> **Record set**
-------

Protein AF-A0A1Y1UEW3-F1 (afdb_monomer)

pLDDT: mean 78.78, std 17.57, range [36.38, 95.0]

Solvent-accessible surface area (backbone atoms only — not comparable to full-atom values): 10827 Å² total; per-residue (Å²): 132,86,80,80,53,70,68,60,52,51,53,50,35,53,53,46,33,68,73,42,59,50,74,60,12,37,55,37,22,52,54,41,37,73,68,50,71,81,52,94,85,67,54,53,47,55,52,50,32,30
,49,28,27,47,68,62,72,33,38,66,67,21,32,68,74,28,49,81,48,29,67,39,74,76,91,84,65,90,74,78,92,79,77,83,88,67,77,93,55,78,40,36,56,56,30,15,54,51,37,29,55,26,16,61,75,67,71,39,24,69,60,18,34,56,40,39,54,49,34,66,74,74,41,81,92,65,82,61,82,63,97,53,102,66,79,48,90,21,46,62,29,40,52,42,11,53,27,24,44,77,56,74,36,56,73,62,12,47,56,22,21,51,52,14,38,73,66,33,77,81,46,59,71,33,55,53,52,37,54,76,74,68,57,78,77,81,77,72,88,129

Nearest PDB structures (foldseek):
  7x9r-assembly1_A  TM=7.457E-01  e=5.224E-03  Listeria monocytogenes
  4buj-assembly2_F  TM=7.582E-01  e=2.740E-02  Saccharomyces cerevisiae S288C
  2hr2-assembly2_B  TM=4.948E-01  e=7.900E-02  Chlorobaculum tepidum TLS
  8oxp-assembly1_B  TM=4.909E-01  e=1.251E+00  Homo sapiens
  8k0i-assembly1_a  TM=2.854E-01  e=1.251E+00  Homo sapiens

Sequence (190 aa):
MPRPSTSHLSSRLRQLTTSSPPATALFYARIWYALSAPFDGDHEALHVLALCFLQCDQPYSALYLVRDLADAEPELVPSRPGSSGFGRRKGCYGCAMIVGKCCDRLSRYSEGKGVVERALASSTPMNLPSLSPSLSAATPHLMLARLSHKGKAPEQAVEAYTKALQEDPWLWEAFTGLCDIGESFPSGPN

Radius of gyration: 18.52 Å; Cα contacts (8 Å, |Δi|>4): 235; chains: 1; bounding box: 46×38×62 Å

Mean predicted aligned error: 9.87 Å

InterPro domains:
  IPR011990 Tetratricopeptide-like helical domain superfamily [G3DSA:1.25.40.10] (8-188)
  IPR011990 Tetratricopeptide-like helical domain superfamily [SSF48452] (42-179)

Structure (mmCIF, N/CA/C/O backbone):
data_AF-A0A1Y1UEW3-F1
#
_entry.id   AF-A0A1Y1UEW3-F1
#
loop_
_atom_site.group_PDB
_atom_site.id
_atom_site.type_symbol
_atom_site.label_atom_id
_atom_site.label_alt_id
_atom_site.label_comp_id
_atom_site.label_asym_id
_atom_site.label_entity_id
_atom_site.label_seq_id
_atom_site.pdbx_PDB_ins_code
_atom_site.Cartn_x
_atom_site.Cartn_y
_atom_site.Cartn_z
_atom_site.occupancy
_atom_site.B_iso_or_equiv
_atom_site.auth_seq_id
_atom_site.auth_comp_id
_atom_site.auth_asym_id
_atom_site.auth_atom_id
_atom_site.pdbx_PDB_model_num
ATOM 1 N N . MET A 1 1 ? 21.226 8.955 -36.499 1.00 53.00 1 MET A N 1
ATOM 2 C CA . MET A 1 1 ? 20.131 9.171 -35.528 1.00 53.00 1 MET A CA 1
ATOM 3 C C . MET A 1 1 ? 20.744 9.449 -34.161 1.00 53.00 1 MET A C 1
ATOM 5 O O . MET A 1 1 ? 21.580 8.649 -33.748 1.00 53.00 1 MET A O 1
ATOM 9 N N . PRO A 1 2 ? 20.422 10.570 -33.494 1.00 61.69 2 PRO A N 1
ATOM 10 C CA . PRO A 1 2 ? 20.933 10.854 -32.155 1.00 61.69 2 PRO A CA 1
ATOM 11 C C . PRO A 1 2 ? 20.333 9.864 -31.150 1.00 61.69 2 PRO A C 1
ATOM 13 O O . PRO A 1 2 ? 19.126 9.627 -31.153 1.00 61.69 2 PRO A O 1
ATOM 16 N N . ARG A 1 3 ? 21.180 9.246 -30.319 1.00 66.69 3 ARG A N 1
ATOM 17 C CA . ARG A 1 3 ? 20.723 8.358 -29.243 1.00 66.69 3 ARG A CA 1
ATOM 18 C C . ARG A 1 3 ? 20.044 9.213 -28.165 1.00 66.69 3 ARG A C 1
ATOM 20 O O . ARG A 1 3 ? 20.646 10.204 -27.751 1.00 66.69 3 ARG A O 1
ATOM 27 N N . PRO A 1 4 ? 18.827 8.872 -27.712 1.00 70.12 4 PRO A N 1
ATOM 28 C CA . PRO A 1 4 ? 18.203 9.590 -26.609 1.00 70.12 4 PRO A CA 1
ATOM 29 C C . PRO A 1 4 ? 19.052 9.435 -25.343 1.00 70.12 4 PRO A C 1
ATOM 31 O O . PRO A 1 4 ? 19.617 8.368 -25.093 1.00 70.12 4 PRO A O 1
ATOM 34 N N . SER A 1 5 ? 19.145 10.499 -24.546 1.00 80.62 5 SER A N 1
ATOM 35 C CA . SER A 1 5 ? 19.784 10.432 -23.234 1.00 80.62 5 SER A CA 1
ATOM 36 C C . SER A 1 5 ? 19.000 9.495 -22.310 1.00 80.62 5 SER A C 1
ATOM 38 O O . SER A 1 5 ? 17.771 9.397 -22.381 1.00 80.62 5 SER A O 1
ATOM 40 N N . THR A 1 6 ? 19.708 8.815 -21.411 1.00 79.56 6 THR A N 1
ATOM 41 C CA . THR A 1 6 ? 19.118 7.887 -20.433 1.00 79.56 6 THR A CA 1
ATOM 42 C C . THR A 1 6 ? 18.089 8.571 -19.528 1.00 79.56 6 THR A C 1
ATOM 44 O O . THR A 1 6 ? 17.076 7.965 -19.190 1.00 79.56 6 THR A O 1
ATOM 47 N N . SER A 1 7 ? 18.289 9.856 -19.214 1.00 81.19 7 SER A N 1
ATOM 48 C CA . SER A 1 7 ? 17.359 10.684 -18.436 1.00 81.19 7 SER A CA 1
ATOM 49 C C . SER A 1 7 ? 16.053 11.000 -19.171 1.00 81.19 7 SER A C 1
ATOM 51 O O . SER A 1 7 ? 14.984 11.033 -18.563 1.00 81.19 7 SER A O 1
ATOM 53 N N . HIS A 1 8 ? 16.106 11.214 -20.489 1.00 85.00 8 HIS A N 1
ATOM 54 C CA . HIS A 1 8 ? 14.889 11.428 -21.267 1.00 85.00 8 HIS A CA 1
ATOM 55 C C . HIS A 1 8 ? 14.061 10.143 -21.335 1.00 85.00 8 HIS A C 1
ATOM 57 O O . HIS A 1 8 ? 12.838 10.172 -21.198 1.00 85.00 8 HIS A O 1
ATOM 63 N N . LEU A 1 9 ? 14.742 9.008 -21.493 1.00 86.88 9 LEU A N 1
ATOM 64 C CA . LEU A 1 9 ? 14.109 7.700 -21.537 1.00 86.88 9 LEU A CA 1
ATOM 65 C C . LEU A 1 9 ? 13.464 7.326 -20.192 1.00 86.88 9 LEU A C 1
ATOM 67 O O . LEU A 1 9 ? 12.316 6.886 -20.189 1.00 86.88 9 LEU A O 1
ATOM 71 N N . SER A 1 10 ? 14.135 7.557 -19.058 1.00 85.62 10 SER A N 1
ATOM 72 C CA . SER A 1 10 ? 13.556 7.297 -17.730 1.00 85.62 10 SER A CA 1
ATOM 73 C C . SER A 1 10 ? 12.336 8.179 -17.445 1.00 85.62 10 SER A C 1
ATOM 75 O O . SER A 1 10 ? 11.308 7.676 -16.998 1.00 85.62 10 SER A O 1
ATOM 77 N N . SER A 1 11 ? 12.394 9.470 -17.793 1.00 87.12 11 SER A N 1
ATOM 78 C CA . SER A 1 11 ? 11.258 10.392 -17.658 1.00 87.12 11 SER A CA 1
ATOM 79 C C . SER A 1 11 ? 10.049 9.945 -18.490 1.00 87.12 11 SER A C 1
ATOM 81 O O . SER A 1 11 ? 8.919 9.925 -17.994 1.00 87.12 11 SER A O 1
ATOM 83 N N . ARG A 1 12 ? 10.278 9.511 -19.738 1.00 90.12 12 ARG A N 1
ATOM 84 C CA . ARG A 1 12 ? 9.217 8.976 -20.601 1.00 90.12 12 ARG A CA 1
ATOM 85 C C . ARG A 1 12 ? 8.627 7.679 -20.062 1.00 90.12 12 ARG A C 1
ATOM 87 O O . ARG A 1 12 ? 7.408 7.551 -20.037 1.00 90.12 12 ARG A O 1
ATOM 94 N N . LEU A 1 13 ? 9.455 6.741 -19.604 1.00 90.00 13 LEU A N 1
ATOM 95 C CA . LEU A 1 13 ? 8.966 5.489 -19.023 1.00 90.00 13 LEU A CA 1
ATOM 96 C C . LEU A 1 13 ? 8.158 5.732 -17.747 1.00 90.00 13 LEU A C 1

-------

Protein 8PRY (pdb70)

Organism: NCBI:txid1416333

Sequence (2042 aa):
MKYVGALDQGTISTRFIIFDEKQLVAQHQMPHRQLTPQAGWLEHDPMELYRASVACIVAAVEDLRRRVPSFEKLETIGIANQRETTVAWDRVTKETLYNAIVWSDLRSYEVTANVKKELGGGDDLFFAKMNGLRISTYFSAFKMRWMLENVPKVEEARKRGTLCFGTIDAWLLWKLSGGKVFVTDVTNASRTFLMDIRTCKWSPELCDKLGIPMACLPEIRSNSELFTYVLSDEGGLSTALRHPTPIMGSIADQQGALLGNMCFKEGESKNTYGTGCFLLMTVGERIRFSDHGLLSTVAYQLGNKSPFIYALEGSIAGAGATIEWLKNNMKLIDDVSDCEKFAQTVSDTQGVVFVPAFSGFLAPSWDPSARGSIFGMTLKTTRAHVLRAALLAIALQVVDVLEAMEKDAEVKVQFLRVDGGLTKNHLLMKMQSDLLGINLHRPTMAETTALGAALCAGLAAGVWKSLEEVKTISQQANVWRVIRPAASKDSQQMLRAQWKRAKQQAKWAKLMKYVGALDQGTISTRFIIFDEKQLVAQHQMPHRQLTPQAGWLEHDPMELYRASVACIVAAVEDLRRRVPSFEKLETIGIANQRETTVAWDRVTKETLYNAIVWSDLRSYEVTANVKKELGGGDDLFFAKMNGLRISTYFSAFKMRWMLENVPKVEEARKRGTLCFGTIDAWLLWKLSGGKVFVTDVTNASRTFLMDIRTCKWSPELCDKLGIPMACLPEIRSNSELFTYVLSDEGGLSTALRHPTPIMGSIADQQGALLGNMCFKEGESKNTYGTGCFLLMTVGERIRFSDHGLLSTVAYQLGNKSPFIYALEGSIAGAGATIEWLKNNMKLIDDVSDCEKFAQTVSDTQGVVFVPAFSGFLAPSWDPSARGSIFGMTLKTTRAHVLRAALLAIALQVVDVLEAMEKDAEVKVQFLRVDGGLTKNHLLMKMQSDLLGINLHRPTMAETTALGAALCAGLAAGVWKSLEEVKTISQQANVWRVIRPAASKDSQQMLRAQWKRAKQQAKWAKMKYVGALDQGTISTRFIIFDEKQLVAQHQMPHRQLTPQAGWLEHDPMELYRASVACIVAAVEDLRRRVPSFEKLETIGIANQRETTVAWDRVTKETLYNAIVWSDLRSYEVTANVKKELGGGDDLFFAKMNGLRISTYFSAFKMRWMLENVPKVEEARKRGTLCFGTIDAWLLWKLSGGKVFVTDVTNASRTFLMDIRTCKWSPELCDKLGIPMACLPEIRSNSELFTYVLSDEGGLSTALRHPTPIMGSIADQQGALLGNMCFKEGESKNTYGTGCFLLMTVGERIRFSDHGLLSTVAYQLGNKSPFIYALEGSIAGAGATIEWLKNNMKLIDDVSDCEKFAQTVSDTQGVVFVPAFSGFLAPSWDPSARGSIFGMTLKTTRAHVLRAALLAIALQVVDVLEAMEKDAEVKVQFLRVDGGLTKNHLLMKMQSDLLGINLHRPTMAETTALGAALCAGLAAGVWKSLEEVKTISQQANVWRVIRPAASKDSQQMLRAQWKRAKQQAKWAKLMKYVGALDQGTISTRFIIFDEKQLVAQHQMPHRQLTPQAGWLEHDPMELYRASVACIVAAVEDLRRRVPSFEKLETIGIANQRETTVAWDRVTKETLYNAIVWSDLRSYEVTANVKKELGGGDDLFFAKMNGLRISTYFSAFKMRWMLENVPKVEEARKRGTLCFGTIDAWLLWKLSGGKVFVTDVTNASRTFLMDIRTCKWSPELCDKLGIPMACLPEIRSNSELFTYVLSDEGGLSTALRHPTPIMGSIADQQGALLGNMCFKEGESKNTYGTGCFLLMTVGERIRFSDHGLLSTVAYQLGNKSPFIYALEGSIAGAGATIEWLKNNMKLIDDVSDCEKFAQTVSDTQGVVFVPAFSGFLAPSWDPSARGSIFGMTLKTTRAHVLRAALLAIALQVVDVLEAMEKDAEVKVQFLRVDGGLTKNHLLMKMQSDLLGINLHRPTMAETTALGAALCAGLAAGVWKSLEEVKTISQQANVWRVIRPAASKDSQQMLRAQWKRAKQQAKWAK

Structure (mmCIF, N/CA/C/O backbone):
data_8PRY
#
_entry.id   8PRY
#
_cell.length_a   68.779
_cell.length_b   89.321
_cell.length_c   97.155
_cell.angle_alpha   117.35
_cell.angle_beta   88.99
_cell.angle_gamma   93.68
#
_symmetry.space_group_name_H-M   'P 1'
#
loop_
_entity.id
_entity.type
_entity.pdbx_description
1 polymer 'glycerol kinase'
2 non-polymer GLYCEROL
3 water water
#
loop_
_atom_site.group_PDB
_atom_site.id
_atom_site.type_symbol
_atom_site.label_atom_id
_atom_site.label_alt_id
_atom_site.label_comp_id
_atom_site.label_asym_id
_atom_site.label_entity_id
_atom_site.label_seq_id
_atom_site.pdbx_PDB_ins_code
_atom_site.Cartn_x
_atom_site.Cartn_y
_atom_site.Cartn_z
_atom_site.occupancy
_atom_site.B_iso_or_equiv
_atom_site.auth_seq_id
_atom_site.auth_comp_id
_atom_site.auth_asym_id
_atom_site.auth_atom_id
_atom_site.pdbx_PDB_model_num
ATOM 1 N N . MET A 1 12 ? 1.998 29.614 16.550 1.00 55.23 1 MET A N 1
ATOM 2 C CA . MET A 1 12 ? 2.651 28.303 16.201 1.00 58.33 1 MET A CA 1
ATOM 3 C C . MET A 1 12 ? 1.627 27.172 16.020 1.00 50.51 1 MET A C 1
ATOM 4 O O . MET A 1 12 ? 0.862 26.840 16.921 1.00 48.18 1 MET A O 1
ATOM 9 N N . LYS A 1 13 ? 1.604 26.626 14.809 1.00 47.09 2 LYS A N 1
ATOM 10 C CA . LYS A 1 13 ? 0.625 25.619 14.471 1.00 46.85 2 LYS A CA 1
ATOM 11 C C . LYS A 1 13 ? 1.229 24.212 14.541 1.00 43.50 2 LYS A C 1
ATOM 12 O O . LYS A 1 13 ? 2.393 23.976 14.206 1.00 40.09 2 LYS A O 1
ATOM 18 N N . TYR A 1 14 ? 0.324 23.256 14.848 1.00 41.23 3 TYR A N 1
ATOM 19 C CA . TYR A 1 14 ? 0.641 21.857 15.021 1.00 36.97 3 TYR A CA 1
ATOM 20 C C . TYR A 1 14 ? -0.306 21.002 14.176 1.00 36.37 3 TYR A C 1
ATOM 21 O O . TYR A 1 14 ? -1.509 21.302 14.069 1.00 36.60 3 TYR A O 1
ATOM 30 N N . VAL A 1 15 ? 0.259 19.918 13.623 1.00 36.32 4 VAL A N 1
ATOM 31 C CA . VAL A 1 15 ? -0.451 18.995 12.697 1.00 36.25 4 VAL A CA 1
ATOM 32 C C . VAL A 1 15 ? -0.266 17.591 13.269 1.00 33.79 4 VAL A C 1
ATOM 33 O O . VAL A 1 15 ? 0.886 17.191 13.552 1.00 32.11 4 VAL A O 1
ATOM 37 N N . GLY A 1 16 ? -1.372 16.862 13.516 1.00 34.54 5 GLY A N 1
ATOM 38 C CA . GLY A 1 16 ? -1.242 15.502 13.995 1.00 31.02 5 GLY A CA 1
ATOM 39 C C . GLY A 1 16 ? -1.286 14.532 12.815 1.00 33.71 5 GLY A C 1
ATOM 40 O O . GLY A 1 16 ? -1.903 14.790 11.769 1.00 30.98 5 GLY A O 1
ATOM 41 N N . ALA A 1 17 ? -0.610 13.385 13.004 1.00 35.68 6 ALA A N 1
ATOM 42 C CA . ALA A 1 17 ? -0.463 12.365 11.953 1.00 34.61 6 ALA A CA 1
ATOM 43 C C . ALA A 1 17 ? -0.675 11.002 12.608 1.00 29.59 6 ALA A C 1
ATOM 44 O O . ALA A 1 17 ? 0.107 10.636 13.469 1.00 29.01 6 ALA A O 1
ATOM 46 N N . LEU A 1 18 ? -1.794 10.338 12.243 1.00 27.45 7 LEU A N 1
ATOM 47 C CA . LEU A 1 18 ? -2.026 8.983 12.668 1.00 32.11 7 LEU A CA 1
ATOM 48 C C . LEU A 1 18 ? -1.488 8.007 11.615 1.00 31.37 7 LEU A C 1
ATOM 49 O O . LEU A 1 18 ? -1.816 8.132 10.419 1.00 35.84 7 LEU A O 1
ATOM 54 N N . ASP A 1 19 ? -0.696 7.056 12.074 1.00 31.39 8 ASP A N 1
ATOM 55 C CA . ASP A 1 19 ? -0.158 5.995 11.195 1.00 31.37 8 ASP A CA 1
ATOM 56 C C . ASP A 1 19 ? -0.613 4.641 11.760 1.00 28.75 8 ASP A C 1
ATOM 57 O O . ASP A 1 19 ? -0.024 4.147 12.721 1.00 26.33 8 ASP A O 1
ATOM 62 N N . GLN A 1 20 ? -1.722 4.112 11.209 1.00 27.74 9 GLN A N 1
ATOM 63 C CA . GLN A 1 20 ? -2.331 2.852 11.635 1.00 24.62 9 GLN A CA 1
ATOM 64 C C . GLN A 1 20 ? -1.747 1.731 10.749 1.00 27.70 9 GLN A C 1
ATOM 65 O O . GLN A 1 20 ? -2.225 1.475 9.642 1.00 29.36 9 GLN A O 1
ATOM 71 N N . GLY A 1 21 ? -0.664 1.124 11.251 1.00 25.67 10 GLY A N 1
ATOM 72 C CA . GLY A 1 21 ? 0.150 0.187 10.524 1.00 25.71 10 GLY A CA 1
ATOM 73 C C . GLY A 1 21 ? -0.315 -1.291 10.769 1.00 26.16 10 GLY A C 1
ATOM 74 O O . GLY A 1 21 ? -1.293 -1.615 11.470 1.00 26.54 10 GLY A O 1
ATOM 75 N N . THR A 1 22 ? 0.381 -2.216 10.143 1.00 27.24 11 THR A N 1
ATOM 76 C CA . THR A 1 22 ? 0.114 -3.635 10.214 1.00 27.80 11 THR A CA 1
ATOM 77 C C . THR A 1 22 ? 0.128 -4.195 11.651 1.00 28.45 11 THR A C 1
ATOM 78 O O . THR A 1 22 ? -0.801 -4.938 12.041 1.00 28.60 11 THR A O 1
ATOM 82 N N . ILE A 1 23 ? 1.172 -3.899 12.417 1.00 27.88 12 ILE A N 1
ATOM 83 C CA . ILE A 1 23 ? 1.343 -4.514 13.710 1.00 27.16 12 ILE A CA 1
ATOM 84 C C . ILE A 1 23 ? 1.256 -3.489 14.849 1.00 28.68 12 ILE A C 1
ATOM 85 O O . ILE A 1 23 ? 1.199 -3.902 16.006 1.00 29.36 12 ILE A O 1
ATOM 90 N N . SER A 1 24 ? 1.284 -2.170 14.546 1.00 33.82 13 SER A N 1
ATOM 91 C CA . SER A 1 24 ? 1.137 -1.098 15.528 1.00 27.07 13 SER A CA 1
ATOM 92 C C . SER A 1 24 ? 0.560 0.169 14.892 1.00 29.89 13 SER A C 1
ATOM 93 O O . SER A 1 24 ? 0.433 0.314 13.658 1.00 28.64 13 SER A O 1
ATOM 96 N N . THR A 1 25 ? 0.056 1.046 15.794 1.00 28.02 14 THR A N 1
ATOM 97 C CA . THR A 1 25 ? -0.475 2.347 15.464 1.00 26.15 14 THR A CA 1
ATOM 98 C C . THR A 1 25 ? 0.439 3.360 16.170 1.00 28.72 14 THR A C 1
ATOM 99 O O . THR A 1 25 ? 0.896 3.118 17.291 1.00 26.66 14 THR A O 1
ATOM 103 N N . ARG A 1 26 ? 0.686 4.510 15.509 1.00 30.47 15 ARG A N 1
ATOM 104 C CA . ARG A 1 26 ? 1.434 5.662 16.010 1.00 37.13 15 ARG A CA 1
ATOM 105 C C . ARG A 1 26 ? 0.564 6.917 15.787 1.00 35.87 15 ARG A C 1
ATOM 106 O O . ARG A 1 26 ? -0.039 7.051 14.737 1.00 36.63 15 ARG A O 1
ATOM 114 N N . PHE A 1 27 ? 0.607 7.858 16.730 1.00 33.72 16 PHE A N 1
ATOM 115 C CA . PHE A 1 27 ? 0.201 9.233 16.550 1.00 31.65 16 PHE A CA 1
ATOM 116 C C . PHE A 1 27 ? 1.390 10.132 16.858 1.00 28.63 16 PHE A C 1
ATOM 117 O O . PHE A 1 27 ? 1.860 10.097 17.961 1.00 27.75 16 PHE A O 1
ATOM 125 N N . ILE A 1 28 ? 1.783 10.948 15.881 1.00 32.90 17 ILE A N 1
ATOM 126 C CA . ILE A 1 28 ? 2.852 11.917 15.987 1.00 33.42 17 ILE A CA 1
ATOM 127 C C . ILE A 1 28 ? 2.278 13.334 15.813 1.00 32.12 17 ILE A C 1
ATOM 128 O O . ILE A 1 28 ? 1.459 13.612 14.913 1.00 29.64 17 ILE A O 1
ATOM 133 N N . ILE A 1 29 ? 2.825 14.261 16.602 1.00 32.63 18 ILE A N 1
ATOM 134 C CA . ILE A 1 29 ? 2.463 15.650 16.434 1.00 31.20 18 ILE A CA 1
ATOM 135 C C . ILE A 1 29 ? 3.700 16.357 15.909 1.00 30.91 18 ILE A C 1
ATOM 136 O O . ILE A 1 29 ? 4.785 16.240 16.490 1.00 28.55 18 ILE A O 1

-------

> **Work item**
From the line containing "ATOM 56 C C" down to the line containing "ATOM 116 C C" in the material above, reproduce every line exactly, including the two end lines.

> **Solved exercise**
ATOM 56 C C . ASP A 1 19 ? -0.613 4.641 11.760 1.00 28.75 8 ASP A C 1
ATOM 57 O O . ASP A 1 19 ? -0.024 4.147 12.721 1.00 26.33 8 ASP A O 1
ATOM 62 N N . GLN A 1 20 ? -1.722 4.112 11.209 1.00 27.74 9 GLN A N 1
ATOM 63 C CA . GLN A 1 20 ? -2.331 2.852 11.635 1.00 24.62 9 GLN A CA 1
ATOM 64 C C . GLN A 1 20 ? -1.747 1.731 10.749 1.00 27.70 9 GLN A C 1
ATOM 65 O O . GLN A 1 20 ? -2.225 1.475 9.642 1.00 29.36 9 GLN A O 1
ATOM 71 N N . GLY A 1 21 ? -0.664 1.124 11.251 1.00 25.67 10 GLY A N 1
ATOM 72 C CA . GLY A 1 21 ? 0.150 0.187 10.524 1.00 25.71 10 GLY A CA 1
ATOM 73 C C . GLY A 1 21 ? -0.315 -1.291 10.769 1.00 26.16 10 GLY A C 1
ATOM 74 O O . GLY A 1 21 ? -1.293 -1.615 11.470 1.00 26.54 10 GLY A O 1
ATOM 75 N N . THR A 1 22 ? 0.381 -2.216 10.143 1.00 27.24 11 THR A N 1
ATOM 76 C CA . THR A 1 22 ? 0.114 -3.635 10.214 1.00 27.80 11 THR A CA 1
ATOM 77 C C . THR A 1 22 ? 0.128 -4.195 11.651 1.00 28.45 11 THR A C 1
ATOM 78 O O . THR A 1 22 ? -0.801 -4.938 12.041 1.00 28.60 11 THR A O 1
ATOM 82 N N . ILE A 1 23 ? 1.172 -3.899 12.417 1.00 27.88 12 ILE A N 1
ATOM 83 C CA . ILE A 1 23 ? 1.343 -4.514 13.710 1.00 27.16 12 ILE A CA 1
ATOM 84 C C . ILE A 1 23 ? 1.256 -3.489 14.849 1.00 28.68 12 ILE A C 1
ATOM 85 O O . ILE A 1 23 ? 1.199 -3.902 16.006 1.00 29.36 12 ILE A O 1
ATOM 90 N N . SER A 1 24 ? 1.284 -2.170 14.546 1.00 33.82 13 SER A N 1
ATOM 91 C CA . SER A 1 24 ? 1.137 -1.098 15.528 1.00 27.07 13 SER A CA 1
ATOM 92 C C . SER A 1 24 ? 0.560 0.169 14.892 1.00 29.89 13 SER A C 1
ATOM 93 O O . SER A 1 24 ? 0.433 0.314 13.658 1.00 28.64 13 SER A O 1
ATOM 96 N N . THR A 1 25 ? 0.056 1.046 15.794 1.00 28.02 14 THR A N 1
ATOM 97 C CA . THR A 1 25 ? -0.475 2.347 15.464 1.00 26.15 14 THR A CA 1
ATOM 98 C C . THR A 1 25 ? 0.439 3.360 16.170 1.00 28.72 14 THR A C 1
ATOM 99 O O . THR A 1 25 ? 0.896 3.118 17.291 1.00 26.66 14 THR A O 1
ATOM 103 N N . ARG A 1 26 ? 0.686 4.510 15.509 1.00 30.47 15 ARG A N 1
ATOM 104 C CA . ARG A 1 26 ? 1.434 5.662 16.010 1.00 37.13 15 ARG A CA 1
ATOM 105 C C . ARG A 1 26 ? 0.564 6.917 15.787 1.00 35.87 15 ARG A C 1
ATOM 106 O O . ARG A 1 26 ? -0.039 7.051 14.737 1.00 36.63 15 ARG A O 1
ATOM 114 N N . PHE A 1 27 ? 0.607 7.858 16.730 1.00 33.72 16 PHE A N 1
ATOM 115 C CA . PHE A 1 27 ? 0.201 9.233 16.550 1.00 31.65 16 PHE A CA 1
ATOM 116 C C . PHE A 1 27 ? 1.390 10.132 16.858 1.00 28.63 16 PHE A C 1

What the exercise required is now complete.